Squamous cell carcinomas are the most common of all head and neck malignancies followed by lymphomas. As management of both these lesions are radically different it would be better if imaging could provide some inkling about the diagnosis. Imaging supplemented with DWI may be a powerful tool as to which type of malignancy that is being dealt with. Lymphomas are more cellular than squamous cell carcinoma hence would show greater diffusion restriction and hence less ADC because of relative paucity of cytoplasm and extracellular space.

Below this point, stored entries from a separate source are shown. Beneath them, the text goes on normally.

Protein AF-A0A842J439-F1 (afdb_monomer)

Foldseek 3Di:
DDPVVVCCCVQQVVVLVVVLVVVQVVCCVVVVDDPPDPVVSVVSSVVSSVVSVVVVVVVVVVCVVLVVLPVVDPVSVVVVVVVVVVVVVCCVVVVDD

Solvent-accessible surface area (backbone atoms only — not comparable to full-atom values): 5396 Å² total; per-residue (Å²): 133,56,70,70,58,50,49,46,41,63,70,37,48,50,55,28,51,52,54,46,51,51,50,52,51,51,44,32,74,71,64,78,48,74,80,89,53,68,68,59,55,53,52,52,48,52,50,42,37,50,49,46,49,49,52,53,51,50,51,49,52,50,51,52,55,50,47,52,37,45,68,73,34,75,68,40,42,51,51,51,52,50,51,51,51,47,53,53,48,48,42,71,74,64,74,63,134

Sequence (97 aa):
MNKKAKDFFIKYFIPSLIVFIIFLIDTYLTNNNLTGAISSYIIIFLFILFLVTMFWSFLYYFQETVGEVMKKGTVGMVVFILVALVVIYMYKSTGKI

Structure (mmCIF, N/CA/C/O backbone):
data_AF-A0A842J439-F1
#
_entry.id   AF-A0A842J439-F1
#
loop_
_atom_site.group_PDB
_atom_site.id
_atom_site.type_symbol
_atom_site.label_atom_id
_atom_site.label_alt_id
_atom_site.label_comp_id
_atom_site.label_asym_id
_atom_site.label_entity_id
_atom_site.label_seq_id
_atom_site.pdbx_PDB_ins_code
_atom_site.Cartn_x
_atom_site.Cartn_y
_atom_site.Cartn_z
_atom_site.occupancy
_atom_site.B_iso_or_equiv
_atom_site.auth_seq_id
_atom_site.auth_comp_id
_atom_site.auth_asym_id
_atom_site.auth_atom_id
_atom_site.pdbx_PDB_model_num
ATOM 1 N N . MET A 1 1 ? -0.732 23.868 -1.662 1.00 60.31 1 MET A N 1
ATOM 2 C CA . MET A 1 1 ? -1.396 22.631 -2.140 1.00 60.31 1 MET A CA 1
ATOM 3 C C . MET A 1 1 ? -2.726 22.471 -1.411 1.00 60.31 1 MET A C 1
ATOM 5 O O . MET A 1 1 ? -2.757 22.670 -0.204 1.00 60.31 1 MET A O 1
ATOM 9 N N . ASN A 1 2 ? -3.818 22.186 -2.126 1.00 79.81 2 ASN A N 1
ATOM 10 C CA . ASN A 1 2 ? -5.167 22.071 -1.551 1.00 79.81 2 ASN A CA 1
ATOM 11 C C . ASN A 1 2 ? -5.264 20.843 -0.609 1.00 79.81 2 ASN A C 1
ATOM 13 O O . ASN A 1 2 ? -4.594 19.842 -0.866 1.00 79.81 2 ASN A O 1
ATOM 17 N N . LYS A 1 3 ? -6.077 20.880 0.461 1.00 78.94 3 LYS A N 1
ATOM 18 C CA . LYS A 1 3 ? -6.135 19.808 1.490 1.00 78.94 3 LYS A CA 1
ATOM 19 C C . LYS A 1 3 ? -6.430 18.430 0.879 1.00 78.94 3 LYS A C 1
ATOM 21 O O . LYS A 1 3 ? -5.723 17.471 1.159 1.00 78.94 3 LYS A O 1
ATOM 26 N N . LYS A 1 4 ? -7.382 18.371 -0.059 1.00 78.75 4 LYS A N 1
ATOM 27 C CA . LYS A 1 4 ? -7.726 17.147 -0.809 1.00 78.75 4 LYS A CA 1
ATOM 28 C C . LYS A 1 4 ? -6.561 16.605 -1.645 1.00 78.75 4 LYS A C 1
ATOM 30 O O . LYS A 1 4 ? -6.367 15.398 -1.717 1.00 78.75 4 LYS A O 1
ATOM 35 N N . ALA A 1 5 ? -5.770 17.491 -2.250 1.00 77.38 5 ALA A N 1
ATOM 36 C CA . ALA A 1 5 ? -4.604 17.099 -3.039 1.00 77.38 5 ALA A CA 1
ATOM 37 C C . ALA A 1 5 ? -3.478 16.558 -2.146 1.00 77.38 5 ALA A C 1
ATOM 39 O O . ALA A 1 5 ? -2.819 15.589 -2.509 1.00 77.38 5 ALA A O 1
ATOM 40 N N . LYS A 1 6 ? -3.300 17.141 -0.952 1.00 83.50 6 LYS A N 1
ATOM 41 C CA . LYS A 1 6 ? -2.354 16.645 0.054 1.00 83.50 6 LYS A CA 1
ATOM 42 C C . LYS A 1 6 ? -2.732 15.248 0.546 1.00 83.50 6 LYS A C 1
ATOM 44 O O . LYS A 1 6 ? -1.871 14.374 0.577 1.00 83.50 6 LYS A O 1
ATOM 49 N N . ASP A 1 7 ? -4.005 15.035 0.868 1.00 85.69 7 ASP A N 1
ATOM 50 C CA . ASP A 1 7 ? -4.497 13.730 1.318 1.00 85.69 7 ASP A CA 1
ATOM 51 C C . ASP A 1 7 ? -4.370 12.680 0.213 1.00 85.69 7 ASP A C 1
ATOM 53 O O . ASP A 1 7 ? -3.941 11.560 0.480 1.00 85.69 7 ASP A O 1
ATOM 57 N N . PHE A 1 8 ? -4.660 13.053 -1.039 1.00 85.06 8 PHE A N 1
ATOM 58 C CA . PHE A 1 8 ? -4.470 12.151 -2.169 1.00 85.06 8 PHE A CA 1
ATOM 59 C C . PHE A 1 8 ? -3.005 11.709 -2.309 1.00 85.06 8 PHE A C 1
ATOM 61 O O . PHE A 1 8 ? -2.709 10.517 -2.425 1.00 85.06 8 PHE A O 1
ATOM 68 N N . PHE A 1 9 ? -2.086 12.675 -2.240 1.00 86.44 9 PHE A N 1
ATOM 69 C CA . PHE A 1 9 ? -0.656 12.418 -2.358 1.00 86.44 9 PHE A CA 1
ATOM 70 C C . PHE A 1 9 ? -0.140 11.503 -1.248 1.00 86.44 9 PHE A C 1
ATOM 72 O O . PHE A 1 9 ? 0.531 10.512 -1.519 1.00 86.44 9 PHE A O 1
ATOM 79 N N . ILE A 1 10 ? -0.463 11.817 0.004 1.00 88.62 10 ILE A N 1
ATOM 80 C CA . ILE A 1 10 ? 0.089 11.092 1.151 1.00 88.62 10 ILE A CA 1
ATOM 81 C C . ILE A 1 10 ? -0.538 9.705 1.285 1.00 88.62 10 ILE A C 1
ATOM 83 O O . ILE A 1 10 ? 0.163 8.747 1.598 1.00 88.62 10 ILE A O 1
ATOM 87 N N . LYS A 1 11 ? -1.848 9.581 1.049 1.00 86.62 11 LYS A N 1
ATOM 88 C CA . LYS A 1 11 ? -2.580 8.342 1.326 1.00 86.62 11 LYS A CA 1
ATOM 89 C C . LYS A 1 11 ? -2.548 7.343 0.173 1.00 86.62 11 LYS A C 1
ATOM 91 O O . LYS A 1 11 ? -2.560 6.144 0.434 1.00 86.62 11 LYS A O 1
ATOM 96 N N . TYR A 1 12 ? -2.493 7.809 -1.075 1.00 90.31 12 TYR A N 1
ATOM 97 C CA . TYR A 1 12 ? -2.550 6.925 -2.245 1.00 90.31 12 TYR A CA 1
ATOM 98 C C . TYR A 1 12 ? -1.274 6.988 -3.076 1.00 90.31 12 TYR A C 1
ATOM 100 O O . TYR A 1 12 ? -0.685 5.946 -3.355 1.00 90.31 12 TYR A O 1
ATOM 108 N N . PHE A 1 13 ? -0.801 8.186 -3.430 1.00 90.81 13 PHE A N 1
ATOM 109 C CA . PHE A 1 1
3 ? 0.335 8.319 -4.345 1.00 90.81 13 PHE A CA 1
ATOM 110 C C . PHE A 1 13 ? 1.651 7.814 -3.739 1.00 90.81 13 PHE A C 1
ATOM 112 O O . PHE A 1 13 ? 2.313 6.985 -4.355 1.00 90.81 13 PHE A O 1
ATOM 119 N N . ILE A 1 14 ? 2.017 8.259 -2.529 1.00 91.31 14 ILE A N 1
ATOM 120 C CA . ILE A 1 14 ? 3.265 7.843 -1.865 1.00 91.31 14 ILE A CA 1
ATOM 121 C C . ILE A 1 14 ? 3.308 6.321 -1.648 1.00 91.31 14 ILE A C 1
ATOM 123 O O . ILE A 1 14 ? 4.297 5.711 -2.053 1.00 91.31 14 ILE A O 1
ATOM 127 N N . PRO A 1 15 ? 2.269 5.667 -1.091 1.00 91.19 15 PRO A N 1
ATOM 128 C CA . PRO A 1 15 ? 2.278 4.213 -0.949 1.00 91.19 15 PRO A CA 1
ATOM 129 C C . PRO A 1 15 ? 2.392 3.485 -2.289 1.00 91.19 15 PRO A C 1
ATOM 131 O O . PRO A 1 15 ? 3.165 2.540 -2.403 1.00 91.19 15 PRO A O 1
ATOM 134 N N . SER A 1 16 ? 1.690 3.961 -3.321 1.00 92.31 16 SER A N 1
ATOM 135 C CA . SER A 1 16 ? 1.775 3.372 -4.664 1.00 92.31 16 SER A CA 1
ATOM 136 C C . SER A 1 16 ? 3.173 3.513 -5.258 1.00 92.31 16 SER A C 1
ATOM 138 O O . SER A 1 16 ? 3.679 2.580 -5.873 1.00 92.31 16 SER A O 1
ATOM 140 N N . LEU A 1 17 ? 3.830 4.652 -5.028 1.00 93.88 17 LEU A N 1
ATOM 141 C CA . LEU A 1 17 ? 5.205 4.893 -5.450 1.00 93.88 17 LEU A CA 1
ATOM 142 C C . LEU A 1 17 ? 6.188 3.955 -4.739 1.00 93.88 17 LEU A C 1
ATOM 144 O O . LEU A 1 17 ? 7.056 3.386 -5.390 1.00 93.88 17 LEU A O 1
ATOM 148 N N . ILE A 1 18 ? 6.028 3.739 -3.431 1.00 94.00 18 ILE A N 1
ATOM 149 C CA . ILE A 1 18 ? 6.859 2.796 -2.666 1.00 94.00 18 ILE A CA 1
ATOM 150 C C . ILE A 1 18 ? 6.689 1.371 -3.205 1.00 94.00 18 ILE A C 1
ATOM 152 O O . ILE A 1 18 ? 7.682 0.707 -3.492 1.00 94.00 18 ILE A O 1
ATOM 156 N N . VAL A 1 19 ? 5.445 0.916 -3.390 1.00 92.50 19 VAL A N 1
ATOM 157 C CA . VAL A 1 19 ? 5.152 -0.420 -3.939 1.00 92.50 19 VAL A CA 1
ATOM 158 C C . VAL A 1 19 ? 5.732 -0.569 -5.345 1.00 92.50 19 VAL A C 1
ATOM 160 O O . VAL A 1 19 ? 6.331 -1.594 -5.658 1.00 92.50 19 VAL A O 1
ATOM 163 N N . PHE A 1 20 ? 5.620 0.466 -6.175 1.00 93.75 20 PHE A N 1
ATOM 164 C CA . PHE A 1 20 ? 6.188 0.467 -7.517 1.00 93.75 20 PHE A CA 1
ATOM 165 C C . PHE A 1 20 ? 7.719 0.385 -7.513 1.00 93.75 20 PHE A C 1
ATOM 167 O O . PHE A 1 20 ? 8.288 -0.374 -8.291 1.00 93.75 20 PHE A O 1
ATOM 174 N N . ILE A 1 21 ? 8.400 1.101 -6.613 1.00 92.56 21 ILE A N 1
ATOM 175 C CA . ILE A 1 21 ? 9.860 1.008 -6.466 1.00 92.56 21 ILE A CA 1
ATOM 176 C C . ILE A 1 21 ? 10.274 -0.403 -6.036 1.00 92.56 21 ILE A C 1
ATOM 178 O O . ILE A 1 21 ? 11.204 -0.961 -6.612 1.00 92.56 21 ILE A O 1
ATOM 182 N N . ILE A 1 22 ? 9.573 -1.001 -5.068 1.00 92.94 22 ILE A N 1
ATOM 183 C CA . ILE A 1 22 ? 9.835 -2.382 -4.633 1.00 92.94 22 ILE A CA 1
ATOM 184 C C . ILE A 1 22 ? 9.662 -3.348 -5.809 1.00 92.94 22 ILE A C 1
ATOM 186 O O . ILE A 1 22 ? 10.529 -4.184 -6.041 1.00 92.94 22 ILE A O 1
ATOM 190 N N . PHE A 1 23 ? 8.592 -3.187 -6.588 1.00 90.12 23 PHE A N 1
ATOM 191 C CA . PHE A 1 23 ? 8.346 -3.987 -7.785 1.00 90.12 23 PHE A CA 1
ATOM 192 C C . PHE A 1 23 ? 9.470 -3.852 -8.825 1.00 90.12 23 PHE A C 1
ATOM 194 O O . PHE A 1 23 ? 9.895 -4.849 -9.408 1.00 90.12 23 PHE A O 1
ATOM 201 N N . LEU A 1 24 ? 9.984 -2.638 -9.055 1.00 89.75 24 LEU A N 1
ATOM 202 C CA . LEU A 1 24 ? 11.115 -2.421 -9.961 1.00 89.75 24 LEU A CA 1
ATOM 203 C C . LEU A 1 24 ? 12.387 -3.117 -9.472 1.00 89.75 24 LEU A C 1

Necrotic versus viable part of tumor.
Malignant tumors are not homogenous always. It is common for the tumor to have a spectrum of cellular composition areas of high cellularity and areas of necrosis. The necrotic area could be very small to be detected by routine MR imaging. These necrotic areas are frequent following chemoradiation. DWI is sensitive to differentiate between necrotic and non-necrotic areas of tumor. In cases of post therapy follow up it would be useful to document tumor viability and extent of necrosis as a response to therapy. Skull lesions. DWI is helpful in differentiating malignant from benign skull lesions. It is also helpful in differentiating residual / recurrent cholesteatoma from normal post-operative granulation tissue.
DWI in pediatric head and neck masses.
Most common orbital malignancies in pediatric age group are retinoblastoma, rhabdomyosarcoma and optic nerve glioma. Rhabdomyosarcoma is the most common pediatric soft tissue malignant tumor with orbits and sinuses being involved commonly. In conventional imaging it would look similar to inflammatory cellulitis and hemangioma. This is where DWI has a crucial role to play.
Prediction of response to radiation and chemotherapy.
Radiation and chemotherapy are the most important options in treatment of head and neck malignancies. Even if tumor is surgically resectable, still chemoradiation is required to control future recurrences. In advanced lesions chemoradiation could be the only treatment option available. Response of tumors to chemoradiation can be predicted. Tumors having higher pre-therapy restricted diffusion / lower ADC respond better than those that show lack of diffusion restriction / higher ADC. This is understandable because chemoradiation can effectively kill actively dividing cells. The amount of actively dividing cells can be predicted by law levels of DWI seen in these lesions.